WHAT IS NEEDED:
Reproduce word for word the lines between those holding "ATOM 35 C CA" and "ATOM 47 O O", inclusive, and nothing else from the data below.

*** Begin section ***

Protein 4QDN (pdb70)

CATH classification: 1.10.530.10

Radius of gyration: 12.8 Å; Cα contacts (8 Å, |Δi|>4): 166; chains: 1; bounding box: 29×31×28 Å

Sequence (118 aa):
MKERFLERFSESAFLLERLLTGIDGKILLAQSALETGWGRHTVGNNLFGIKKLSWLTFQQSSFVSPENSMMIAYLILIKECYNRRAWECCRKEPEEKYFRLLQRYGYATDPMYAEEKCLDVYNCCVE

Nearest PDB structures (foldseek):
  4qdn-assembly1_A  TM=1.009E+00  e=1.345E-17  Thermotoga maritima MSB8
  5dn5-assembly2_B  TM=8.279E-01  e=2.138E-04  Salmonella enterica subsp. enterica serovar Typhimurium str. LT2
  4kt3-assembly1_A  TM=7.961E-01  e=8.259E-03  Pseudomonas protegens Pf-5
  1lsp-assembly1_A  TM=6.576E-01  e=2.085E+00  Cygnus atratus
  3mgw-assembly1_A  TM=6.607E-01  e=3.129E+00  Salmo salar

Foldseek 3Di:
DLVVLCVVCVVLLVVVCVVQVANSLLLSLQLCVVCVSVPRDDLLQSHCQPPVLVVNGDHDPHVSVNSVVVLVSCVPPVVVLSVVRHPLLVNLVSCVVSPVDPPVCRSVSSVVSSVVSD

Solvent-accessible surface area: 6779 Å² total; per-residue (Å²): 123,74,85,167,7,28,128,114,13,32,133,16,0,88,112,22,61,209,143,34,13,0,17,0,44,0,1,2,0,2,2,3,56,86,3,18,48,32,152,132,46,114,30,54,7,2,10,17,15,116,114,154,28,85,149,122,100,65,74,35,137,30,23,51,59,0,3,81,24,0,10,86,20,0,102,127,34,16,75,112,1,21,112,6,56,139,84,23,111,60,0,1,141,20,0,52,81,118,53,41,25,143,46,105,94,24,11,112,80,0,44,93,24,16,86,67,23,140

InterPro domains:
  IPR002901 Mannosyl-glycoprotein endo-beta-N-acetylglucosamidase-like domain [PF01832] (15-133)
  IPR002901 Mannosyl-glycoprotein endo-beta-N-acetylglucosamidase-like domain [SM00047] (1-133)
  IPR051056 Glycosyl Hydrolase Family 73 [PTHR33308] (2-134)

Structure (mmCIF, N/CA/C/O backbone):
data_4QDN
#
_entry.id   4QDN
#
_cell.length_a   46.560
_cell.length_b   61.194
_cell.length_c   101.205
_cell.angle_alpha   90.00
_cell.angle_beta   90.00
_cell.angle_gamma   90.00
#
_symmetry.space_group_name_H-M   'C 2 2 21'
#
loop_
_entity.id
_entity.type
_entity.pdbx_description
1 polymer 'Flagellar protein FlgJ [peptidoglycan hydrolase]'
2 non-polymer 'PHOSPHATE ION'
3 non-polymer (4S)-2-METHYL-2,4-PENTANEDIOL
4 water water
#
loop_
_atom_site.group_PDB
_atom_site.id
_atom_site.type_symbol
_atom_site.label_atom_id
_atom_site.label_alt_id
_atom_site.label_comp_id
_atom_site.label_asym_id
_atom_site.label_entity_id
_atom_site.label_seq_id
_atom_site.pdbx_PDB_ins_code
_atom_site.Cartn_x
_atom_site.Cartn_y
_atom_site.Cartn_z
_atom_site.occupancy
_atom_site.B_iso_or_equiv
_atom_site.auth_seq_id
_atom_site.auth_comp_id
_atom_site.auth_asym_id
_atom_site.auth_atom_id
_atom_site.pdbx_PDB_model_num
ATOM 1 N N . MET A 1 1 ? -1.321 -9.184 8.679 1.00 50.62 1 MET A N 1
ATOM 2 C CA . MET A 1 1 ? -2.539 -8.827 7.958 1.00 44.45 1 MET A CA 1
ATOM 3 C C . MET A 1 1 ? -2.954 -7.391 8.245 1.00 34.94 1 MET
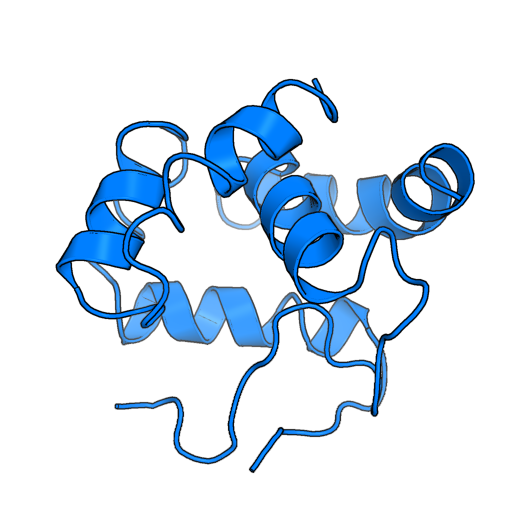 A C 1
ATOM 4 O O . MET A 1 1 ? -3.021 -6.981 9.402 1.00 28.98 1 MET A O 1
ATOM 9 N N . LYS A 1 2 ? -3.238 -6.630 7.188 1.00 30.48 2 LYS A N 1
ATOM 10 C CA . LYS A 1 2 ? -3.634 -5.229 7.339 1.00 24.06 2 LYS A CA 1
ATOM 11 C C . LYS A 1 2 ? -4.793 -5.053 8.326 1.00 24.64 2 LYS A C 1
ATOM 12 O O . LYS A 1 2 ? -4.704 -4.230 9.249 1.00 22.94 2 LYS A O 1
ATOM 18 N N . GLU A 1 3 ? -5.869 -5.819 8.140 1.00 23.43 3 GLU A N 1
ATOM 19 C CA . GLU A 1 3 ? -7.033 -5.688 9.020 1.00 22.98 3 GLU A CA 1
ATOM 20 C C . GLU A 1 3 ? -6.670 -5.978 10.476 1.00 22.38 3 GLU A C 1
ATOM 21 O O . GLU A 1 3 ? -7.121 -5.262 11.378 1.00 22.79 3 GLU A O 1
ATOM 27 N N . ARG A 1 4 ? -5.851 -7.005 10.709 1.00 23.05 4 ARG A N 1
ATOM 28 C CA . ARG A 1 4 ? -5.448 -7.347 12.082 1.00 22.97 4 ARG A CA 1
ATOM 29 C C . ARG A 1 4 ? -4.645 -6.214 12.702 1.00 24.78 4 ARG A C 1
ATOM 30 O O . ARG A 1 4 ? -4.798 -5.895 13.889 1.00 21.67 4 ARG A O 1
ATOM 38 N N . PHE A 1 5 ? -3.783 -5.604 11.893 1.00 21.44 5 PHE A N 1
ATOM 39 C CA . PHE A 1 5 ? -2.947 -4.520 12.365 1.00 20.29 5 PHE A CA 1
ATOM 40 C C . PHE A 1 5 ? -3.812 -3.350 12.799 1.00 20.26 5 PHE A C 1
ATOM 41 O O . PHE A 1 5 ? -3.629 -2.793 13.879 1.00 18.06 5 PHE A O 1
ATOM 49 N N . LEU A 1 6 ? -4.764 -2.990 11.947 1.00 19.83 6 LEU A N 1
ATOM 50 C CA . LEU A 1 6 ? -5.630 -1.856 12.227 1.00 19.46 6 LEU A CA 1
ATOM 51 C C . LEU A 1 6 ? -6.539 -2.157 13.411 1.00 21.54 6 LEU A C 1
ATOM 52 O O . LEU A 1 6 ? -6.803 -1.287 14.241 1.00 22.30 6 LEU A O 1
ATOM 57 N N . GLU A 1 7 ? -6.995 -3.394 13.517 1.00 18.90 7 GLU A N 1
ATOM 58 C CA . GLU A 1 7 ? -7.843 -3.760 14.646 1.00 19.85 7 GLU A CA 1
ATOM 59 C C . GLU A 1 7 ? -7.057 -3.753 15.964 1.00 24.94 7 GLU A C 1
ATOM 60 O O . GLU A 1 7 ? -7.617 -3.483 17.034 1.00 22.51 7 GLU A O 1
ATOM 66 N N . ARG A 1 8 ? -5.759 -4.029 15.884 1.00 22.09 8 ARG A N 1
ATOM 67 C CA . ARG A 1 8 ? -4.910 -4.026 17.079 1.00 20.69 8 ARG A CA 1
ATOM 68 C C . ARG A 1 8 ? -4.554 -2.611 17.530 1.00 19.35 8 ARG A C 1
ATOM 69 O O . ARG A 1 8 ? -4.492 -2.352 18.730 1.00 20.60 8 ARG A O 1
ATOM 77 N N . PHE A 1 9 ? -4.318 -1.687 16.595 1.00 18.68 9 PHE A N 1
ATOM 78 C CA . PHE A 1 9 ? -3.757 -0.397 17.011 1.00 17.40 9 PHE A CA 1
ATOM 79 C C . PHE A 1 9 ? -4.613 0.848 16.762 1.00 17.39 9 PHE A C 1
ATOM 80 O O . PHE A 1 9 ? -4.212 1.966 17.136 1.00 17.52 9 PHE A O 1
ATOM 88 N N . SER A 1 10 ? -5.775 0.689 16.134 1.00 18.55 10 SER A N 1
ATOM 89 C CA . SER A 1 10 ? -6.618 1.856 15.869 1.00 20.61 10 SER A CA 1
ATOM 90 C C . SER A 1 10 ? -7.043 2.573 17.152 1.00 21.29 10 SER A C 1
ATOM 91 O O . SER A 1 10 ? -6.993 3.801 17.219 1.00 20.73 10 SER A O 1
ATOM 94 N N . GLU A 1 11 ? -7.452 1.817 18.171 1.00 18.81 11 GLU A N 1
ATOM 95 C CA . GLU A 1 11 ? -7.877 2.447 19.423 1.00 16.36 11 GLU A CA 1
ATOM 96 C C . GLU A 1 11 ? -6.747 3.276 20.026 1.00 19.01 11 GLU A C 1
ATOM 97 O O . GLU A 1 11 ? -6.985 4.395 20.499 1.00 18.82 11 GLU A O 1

*** End section ***
*** Begin section ***

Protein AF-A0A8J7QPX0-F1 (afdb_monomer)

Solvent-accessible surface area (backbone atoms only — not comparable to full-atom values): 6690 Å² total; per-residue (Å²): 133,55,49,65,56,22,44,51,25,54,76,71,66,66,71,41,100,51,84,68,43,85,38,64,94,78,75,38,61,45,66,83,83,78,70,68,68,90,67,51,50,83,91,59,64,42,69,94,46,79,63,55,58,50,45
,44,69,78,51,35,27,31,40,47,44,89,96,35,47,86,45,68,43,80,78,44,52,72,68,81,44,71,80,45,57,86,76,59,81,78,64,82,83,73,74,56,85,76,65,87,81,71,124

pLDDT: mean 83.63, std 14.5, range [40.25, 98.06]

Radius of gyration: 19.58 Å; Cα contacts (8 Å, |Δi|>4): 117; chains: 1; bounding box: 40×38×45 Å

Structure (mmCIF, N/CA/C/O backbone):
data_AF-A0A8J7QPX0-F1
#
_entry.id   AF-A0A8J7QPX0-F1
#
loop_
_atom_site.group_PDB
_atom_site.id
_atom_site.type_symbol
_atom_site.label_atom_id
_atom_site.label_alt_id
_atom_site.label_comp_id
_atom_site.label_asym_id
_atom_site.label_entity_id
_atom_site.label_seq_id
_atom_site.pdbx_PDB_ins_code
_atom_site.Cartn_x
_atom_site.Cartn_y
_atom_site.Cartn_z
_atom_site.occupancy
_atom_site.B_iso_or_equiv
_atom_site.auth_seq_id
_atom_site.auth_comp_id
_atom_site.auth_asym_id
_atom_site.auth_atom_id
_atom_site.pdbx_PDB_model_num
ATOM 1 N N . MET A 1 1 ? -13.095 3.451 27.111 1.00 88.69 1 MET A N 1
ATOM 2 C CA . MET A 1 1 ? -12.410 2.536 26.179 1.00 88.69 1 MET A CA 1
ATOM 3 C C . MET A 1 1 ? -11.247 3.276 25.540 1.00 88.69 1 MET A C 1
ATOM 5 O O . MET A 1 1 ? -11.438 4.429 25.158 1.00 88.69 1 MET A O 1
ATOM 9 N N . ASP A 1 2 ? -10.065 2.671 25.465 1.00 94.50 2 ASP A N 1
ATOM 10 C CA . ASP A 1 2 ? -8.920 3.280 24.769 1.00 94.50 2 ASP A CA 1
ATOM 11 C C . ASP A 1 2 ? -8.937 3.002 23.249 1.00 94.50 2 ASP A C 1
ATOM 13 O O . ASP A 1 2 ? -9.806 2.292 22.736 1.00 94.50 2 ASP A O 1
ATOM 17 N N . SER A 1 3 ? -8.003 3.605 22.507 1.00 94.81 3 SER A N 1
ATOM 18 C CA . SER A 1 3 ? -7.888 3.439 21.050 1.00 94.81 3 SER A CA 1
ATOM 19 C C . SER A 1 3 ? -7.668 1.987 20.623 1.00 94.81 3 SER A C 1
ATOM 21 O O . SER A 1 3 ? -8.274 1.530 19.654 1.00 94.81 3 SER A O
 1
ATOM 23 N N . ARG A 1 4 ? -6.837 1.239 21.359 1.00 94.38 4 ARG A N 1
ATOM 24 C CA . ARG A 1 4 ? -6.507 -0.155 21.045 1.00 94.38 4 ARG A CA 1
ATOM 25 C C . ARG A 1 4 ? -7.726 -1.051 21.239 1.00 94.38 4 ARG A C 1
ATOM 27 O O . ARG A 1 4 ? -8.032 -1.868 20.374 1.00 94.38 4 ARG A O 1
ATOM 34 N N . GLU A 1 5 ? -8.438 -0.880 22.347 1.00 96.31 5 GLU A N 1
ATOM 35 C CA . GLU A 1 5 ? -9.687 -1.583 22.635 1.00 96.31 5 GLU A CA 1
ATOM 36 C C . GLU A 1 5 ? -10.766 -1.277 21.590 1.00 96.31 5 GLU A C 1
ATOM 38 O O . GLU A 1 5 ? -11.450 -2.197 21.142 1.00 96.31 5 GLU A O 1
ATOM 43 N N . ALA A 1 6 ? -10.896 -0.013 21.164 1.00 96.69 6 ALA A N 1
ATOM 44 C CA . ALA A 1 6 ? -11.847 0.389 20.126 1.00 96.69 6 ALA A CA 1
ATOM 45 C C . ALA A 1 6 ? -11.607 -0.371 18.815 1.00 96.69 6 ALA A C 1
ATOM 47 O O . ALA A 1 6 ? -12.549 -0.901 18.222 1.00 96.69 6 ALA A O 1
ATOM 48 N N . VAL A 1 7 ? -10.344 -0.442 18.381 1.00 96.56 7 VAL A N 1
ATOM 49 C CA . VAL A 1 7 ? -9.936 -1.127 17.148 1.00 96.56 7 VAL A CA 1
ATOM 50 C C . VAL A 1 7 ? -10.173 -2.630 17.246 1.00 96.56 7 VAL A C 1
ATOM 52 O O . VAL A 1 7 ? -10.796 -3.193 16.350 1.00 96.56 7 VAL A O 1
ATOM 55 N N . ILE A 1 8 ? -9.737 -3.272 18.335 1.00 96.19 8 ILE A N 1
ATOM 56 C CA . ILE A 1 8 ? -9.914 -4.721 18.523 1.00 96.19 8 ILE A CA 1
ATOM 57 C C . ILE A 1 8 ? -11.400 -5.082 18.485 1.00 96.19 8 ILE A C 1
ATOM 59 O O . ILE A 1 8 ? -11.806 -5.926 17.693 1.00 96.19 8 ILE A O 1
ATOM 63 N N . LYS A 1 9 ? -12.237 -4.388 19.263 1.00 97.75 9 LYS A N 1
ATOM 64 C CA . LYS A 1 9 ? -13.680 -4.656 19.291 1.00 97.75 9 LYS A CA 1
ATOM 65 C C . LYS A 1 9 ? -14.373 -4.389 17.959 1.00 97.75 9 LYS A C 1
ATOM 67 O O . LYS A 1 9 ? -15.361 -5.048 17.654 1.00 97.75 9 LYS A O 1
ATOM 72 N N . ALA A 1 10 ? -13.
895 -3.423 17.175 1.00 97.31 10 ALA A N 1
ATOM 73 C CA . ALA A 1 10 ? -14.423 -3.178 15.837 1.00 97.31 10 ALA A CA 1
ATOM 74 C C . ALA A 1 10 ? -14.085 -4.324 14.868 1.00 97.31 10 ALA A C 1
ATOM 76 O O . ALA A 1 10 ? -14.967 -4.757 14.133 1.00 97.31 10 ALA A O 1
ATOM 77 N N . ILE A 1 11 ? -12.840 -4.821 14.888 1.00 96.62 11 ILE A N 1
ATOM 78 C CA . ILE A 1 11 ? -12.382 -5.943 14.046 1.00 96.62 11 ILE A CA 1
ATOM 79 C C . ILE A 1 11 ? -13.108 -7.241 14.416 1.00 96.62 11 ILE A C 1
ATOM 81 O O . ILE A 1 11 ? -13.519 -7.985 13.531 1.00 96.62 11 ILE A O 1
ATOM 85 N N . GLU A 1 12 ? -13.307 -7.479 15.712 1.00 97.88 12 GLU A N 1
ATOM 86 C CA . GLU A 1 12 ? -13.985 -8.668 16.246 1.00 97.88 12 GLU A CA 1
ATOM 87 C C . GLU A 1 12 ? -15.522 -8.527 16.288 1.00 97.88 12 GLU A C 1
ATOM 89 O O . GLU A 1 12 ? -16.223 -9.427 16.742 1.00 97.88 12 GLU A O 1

*** End section ***

REPLY TO THE TASK:
ATOM 35 C CA . GLU A 1 5 ? -9.687 -1.583 22.635 1.00 96.31 5 GLU A CA 1
ATOM 36 C C . GLU A 1 5 ? -10.766 -1.277 21.590 1.00 96.31 5 GLU A C 1
ATOM 38 O O . GLU A 1 5 ? -11.450 -2.197 21.142 1.00 96.31 5 GLU A O 1
ATOM 43 N N . ALA A 1 6 ? -10.896 -0.013 21.164 1.00 96.69 6 ALA A N 1
ATOM 44 C CA . ALA A 1 6 ? -11.847 0.389 20.126 1.00 96.69 6 ALA A CA 1
ATOM 45 C C . ALA A 1 6 ? -11.607 -0.371 18.815 1.00 96.69 6 ALA A C 1
ATOM 47 O O . ALA A 1 6 ? -12.549 -0.901 18.222 1.00 96.69 6 ALA A O 1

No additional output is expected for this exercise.